Les regards suspicieux, voire hostiles qui reposent sur nous répondent à ma question, mais sans doute ai-je besoin de l’entendre de sa bouche.

— À vivre dans cet enfer sur terre, j’ai dû devenir à leurs yeux une sorte de démon.

— Et pour les gens du Palluet ?

— Les gens du Palluet entretiennent une relation très particulière avec le marécage. Parce qu’ils existent déjà dans son ombre. Ils doivent penser que si j’arrive à y survivre, c’est que j’ai gagné les faveurs… de ce qui vit en dessous…

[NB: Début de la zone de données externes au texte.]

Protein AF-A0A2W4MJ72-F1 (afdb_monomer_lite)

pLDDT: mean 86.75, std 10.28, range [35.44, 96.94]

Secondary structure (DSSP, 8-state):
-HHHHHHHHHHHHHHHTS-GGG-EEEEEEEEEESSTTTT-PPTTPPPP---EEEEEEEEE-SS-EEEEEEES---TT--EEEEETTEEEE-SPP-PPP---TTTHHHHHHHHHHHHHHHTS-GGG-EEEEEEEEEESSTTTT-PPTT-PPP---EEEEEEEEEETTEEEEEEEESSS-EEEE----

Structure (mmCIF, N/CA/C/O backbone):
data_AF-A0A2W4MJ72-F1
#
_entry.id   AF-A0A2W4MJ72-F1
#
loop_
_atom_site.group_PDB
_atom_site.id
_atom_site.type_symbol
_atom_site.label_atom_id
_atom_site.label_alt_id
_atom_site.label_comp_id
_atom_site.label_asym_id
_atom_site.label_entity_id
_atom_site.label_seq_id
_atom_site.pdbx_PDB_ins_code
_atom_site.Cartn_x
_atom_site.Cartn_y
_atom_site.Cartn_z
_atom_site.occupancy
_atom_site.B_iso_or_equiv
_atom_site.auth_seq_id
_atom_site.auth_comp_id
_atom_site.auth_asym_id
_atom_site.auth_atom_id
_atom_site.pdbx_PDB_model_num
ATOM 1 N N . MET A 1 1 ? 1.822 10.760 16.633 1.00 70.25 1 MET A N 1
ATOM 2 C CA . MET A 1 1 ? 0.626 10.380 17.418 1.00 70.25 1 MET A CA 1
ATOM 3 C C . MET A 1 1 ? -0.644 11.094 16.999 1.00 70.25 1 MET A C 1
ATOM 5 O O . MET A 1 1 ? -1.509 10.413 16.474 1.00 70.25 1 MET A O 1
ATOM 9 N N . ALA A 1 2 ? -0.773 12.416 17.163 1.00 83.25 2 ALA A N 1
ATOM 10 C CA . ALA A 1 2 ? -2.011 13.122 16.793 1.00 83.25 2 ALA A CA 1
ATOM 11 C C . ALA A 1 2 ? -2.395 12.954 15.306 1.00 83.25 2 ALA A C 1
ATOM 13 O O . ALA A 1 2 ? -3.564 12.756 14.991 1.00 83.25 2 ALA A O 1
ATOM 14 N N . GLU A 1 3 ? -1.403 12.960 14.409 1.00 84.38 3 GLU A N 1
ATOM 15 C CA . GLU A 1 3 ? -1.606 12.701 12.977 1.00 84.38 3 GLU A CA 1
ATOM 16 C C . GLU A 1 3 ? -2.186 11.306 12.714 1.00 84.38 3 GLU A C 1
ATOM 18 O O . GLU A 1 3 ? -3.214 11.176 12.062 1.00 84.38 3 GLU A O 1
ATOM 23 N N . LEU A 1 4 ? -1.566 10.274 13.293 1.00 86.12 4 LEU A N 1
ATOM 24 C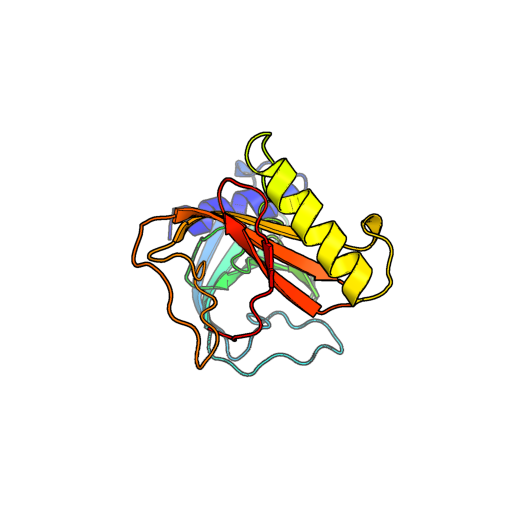 CA . LEU A 1 4 ? -1.991 8.879 13.163 1.00 86.12 4 LEU A CA 1
ATOM 25 C C . LEU A 1 4 ? -3.431 8.684 13.654 1.00 86.12 4 LEU A C 1
ATOM 27 O O . LEU A 1 4 ? -4.237 8.063 12.973 1.00 86.12 4 LEU A O 1
ATOM 31 N N . GLN A 1 5 ? -3.779 9.262 14.807 1.00 90.50 5 GLN A N 1
ATOM 32 C CA . GLN A 1 5 ? -5.139 9.195 15.351 1.00 90.50 5 GLN A CA 1
ATOM 33 C C . GLN A 1 5 ? -6.160 9.885 14.438 1.00 90.50 5 GLN A C 1
ATOM 35 O O . GLN A 1 5 ? -7.265 9.374 14.263 1.00 90.50 5 GLN A O 1
ATOM 40 N N . ARG A 1 6 ? -5.801 11.034 13.847 1.00 90.75 6 ARG A N 1
ATOM 41 C CA . ARG A 1 6 ? -6.662 11.732 12.884 1.00 90.75 6 ARG A CA 1
ATOM 42 C C . ARG A 1 6 ? -6.872 10.890 11.628 1.00 90.75 6 ARG A C 1
ATOM 44 O O . ARG A 1 6 ? -8.016 10.681 11.246 1.00 90.75 6 ARG A O 1
ATOM 51 N N . GLN A 1 7 ? -5.796 10.366 11.044 1.00 89.19 7 GLN A N 1
ATOM 52 C CA . GLN A 1 7 ? -5.871 9.522 9.851 1.00 89.19 7 GLN A CA 1
ATOM 53 C C . GLN A 1 7 ? -6.687 8.251 10.106 1.00 89.19 7 GLN A C 1
ATOM 55 O O . GLN A 1 7 ? -7.568 7.928 9.316 1.00 89.19 7 GLN A O 1
ATOM 60 N N . ALA A 1 8 ? -6.460 7.564 11.230 1.00 91.38 8 ALA A N 1
ATOM 61 C CA . ALA A 1 8 ? -7.232 6.383 11.612 1.00 91.38 8 ALA A CA 1
ATOM 62 C C . ALA A 1 8 ? -8.731 6.681 11.700 1.00 91.38 8 ALA A C 1
ATOM 64 O O . ALA A 1 8 ? -9.541 5.924 11.170 1.00 91.38 8 ALA A O 1
ATOM 65 N N . ARG A 1 9 ? -9.095 7.817 12.308 1.00 93.88 9 ARG A N 1
ATOM 66 C CA . ARG A 1 9 ? -10.486 8.262 12.405 1.00 93.88 9 ARG A CA 1
ATOM 67 C C . ARG A 1 9 ? -11.098 8.554 11.039 1.00 93.88 9 ARG A C 1
ATOM 69 O O . ARG A 1 9 ? -12.194 8.087 10.762 1.00 93.88 9 ARG A O 1
ATOM 76 N N . GLU A 1 10 ? -10.400 9.303 10.189 1.00 92.19 10 GLU A N 1
ATOM 77 C CA . GLU A 1 10 ? -10.868 9.650 8.841 1.00 92.19 10 GLU A CA 1
ATOM 78 C C . GLU A 1 10 ? -11.095 8.401 7.980 1.00 92.19 10 GLU A C 1
ATOM 80 O O . GLU A 1 10 ? -12.108 8.297 7.291 1.00 92.19 10 GLU A O 1
ATOM 85 N N . ARG A 1 11 ? -10.182 7.427 8.050 1.00 90.94 11 ARG A N 1
ATOM 86 C CA . ARG A 1 11 ? -10.282 6.174 7.289 1.00 90.94 11 ARG A CA 1
ATOM 87 C C . ARG A 1 11 ? -11.391 5.269 7.802 1.00 90.94 11 ARG A C 1
ATOM 89 O O . ARG A 1 11 ? -12.148 4.731 6.998 1.00 90.94 11 ARG A O 1
ATOM 96 N N . LEU A 1 12 ? -11.515 5.137 9.121 1.00 93.88 12 LEU A N 1
ATOM 97 C CA . LEU A 1 12 ? -12.605 4.385 9.733 1.00 93.88 12 LEU A CA 1
ATOM 98 C C . LEU A 1 12 ? -13.961 5.009 9.377 1.00 93.88 12 LEU A C 1
ATOM 100 O O . LEU A 1 12 ? -14.855 4.300 8.931 1.00 93.88 12 LEU A O 1
ATOM 104 N N . ALA A 1 13 ? -14.090 6.335 9.475 1.00 94.25 13 ALA A N 1
ATOM 105 C CA . ALA A 1 13 ? -15.302 7.055 9.089 1.00 94.25 13 ALA A CA 1
ATOM 106 C C . ALA A 1 13 ? -15.664 6.837 7.615 1.00 94.25 13 ALA A C 1
ATOM 108 O O . ALA A 1 13 ? -16.816 6.551 7.296 1.00 94.25 13 ALA A O 1
ATOM 109 N N . GLN A 1 14 ? -14.670 6.904 6.721 1.00 92.12 14 GLN A N 1
ATOM 110 C CA . GLN A 1 14 ? -14.855 6.637 5.296 1.00 92.12 14 GLN A CA 1
ATOM 111 C C . GLN A 1 14 ? -15.357 5.210 5.037 1.00 92.12 14 GLN A C 1
ATOM 113 O O . GLN A 1 14 ? -16.236 5.023 4.198 1.00 92.12 14 GLN A O 1
ATOM 118 N N . HIS A 1 15 ? -14.813 4.217 5.744 1.00 92.12 15 HIS A N 1
ATOM 119 C CA . HIS A 1 15 ? -15.236 2.823 5.620 1.00 92.12 15 HIS A CA 1
ATOM 120 C C . HIS A 1 15 ? -16.663 2.597 6.134 1.00 92.12 15 HIS A C 1
ATOM 122 O O . HIS A 1 15 ? -17.456 1.939 5.467 1.00 92.12 15 HIS A O 1
ATOM 128 N N . LEU A 1 16 ? -17.002 3.188 7.283 1.00 92.44 16 LEU A N 1
ATOM 129 C CA . LEU A 1 16 ? -18.331 3.092 7.893 1.00 92.44 16 LEU A CA 1
ATOM 130 C C . LEU A 1 16 ? -19.385 3.970 7.189 1.00 92.44 16 LEU A C 1
ATOM 132 O O . LEU A 1 16 ? -20.580 3.807 7.421 1.00 92.44 16 LEU A O 1
ATOM 136 N N . GLY A 1 17 ? -18.964 4.910 6.337 1.00 93.12 17 GLY A N 1
ATOM 137 C CA . GLY A 1 17 ? -19.856 5.866 5.678 1.00 93.12 17 GLY A CA 1
ATOM 138 C C . GLY A 1 17 ? -20.441 6.919 6.628 1.00 93.12 17 GLY A C 1
ATOM 139 O O . GLY A 1 17 ? -21.554 7.393 6.398 1.00 93.12 17 GLY A O 1
ATOM 140 N N . VAL A 1 18 ? -19.712 7.276 7.690 1.00 94.94 18 VAL A N 1
ATOM 141 C CA . VAL A 1 18 ? -20.127 8.249 8.719 1.00 94.94 18 VAL A CA 1
ATOM 142 C C . VAL A 1 18 ? -19.251 9.505 8.707 1.00 94.94 18 VAL A C 1
ATOM 144 O O . VAL A 1 18 ? -18.226 9.563 8.026 1.00 94.94 18 VAL A O 1
ATOM 147 N N . ASP A 1 19 ? -19.655 10.528 9.461 1.00 95.19 19 ASP A N 1
ATOM 148 C CA . ASP A 1 19 ? -18.858 11.743 9.639 1.00 95.19 19 ASP A CA 1
ATOM 149 C C . ASP A 1 19 ? -17.667 11.479 10.586 1.00 95.19 19 ASP A C 1
ATOM 151 O O . ASP A 1 19 ? -17.844 10.874 11.644 1.00 95.19 19 ASP A O 1
ATOM 155 N N . PRO A 1 20 ? -16.436 11.918 10.269 1.00 94.12 20 PRO A N 1
ATOM 156 C CA . PRO A 1 20 ? -15.288 11.681 11.140 1.00 94.12 20 PRO A CA 1
ATOM 157 C C . PRO A 1 20 ? -15.414 12.345 12.514 1.00 94.12 20 PRO A C 1
ATOM 159 O O . PRO A 1 20 ? -14.790 11.864 13.455 1.00 94.12 20 PRO A O 1
ATOM 162 N N . GLU A 1 21 ? -16.191 13.417 12.669 1.00 94.25 21 GLU A N 1
ATOM 163 C CA . GLU A 1 21 ? -16.424 14.048 13.971 1.00 94.25 21 GLU A CA 1
ATOM 164 C C . GLU A 1 21 ? -17.409 13.263 14.844 1.00 94.25 21 GLU A C 1
ATOM 166 O O . GLU A 1 21 ? -17.413 13.450 16.062 1.00 94.25 21 GLU A O 1
ATOM 171 N N . SER A 1 22 ? -18.195 12.338 14.274 1.00 95.75 22 SER A N 1
ATOM 172 C CA . SER A 1 22 ? -19.042 11.450 15.078 1.00 95.75 22 SER A CA 1
ATOM 173 C C . SER A 1 22 ? -18.239 10.362 15.793 1.00 95.75 22 SER A C 1
ATOM 175 O O . SER A 1 22 ? -18.730 9.786 16.758 1.00 95.75 22 SER A O 1
ATOM 177 N N . LEU A 1 23 ? -17.000 10.090 15.364 1.00 96.94 23 LEU A N 1
ATOM 178 C CA . LEU A 1 23 ? -16.122 9.091 15.971 1.00 96.94 23 LEU A CA 1
ATOM 179 C C . LEU A 1 23 ? -15.213 9.712 17.037 1.00 96.94 23 LEU A C 1
ATOM 181 O O . LEU A 1 23 ? -14.232 10.400 16.750 1.00 96.94 23 LEU A O 1
ATOM 185 N N . THR A 1 24 ? -15.478 9.399 18.300 1.00 96.19 24 THR A N 1
ATOM 186 C CA . THR A 1 24 ? -14.658 9.851 19.429 1.00 96.19 24 THR A CA 1
ATOM 187 C C . THR A 1 24 ? -13.576 8.826 19.750 1.00 96.19 24 THR A C 1
ATOM 189 O O . THR A 1 24 ? -13.869 7.647 19.937 1.00 96.19 24 THR A O 1
ATOM 192 N N . LEU A 1 25 ? -12.319 9.267 19.863 1.00 96.50 25 LEU A N 1
ATOM 193 C CA . LEU A 1 25 ? -11.234 8.424 20.369 1.00 96.50 25 LEU A CA 1
ATOM 194 C C . LEU A 1 25 ? -11.393 8.257 21.885 1.00 96.50 25 LEU A C 1
ATOM 196 O O . LEU A 1 25 ? -11.190 9.208 22.638 1.00 96.50 25 LEU A O 1
ATOM 200 N N . GLN A 1 26 ? -11.738 7.051 22.328 1.00 96.38 26 GLN A N 1
ATOM 201 C CA . GLN A 1 26 ? -11.878 6.724 23.747 1.00 96.38 26 GLN A CA 1
ATOM 202 C C . GLN A 1 26 ? -10.550 6.287 24.367 1.00 96.38 26 GLN A C 1
ATOM 204 O O . GLN A 1 26 ? -10.233 6.680 25.489 1.00 96.38 26 GLN A O 1
ATOM 209 N N . GLN A 1 27 ? -9.762 5.492 23.638 1.00 94.50 27 GLN A N 1
ATOM 210 C CA . GLN A 1 27 ? -8.514 4.927 24.147 1.00 94.50 27 GLN A CA 1
ATOM 211 C C . GLN A 1 27 ? -7.440 4.852 23.058 1.00 94.50 27 GLN A C 1
ATOM 213 O O . GLN A 1 27 ? -7.734 4.618 21.888 1.00 94.50 27 GLN A O 1
ATOM 218 N N . SER A 1 28 ? -6.184 5.050 23.459 1.00 94.81 28 SER A N 1
ATOM 219 C CA . SER A 1 28 ? -4.998 4.933 22.608 1.00 94.81 28 SER A CA 1
ATOM 220 C C . SER A 1 28 ? -3.871 4.310 23.424 1.00 94.81 28 SER A C 1
ATOM 222 O O . SER A 1 28 ? -3.336 4.956 24.322 1.00 94.81 28 SER A O 1
ATOM 224 N N . GLU A 1 29 ? -3.491 3.080 23.096 1.00 94.25 29 GLU A N 1
ATOM 225 C CA . GLU A 1 29 ? -2.469 2.313 23.815 1.00 94.25 29 GLU A CA 1
ATOM 226 C C . GLU A 1 29 ? -1.340 1.916 22.872 1.00 94.25 29 GLU A C 1
ATOM 228 O O . GLU A 1 29 ? -1.596 1.481 21.753 1.00 94.25 29 GLU A O 1
ATOM 233 N N . SER A 1 30 ? -0.088 2.059 23.309 1.00 93.56 30 SER A N 1
ATOM 234 C CA . SER A 1 30 ? 1.048 1.470 22.596 1.00 93.56 30 SER A CA 1
ATOM 235 C C . SER A 1 30 ? 1.050 -0.042 22.789 1.00 93.56 30 SER A C 1
ATOM 237 O O . SER A 1 30 ? 0.932 -0.505 23.923 1.00 93.56 30 SER A O 1
ATOM 239 N N . GLN A 1 31 ? 1.242 -0.790 21.709 1.00 94.44 31 GLN A N 1
ATOM 240 C CA . GLN A 1 31 ? 1.249 -2.247 21.706 1.00 94.44 31 GLN A CA 1
ATOM 241 C C . GLN A 1 31 ? 2.446 -2.770 20.912 1.00 94.44 31 GLN A C 1
ATOM 243 O O . GLN A 1 31 ? 2.816 -2.204 19.887 1.00 94.44 31 GLN A O 1
ATOM 248 N N . GLU A 1 32 ? 3.034 -3.871 21.372 1.00 94.62 32 GLU A N 1
ATOM 249 C CA . GLU A 1 32 ? 3.941 -4.690 20.568 1.00 94.62 32 GLU A CA 1
ATOM 250 C C . GLU A 1 32 ? 3.147 -5.888 20.050 1.00 94.62 32 GLU A C 1
ATOM 252 O O . GLU A 1 32 ? 2.632 -6.696 20.829 1.00 94.62 32 GLU A O 1
ATOM 257 N N . TRP A 1 33 ? 2.973 -5.955 18.736 1.00 94.31 33 TRP A N 1
ATOM 258 C CA . TRP A 1 33 ? 2.256 -7.024 18.058 1.00 94.31 33 TRP A CA 1
ATOM 259 C C . TRP A 1 33 ? 3.211 -8.193 17.828 1.00 94.31 33 TRP A C 1
ATOM 261 O O . TRP A 1 33 ? 4.305 -7.954 17.330 1.00 94.31 33 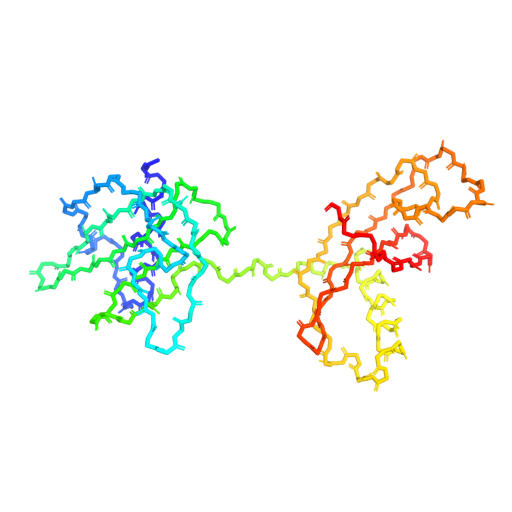TRP A O 1
ATOM 271 N N . PRO A 1 34 ? 2.846 -9.438 18.164 1.00 94.25 34 PRO A N 1
ATOM 272 C CA . PRO A 1 34 ? 3.756 -10.581 18.049 1.00 94.25 34 PRO A CA 1
ATOM 273 C C . PRO A 1 34 ? 4.005 -11.033 16.600 1.00 94.25 34 PRO A C 1
ATOM 275 O O . PRO A 1 34 ? 4.955 -11.774 16.345 1.00 94.25 34 PRO A O 1
ATOM 278 N N . ASP A 1 35 ? 3.152 -10.614 15.665 1.00 92.44 35 ASP A N 1
ATOM 279 C CA . ASP A 1 35 ? 3.206 -10.999 14.261 1.00 92.44 35 ASP A CA 1
ATOM 280 C C . ASP A 1 35 ? 2.601 -9.924 13.339 1.00 92.44 35 ASP A C 1
ATOM 282 O O . ASP A 1 35 ? 2.058 -8.902 13.775 1.00 92.44 35 ASP A O 1
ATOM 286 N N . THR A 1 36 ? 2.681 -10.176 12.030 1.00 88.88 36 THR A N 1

J’ignore ce qu’il veut dire par cela et je n’ai pas envie de le savoir… Dans quelques jours, je serai partie, en abandonnant derrière moi toutes ces superstitions. Le meilleur moyen de combattre le malaise que me laissent ces légendes est de garder les pieds sur terre.

— De quoi vivez-vous ?

— De pêche, de chasse… D’un peu de vannerie… Je taille aussi le bois à l’occasion.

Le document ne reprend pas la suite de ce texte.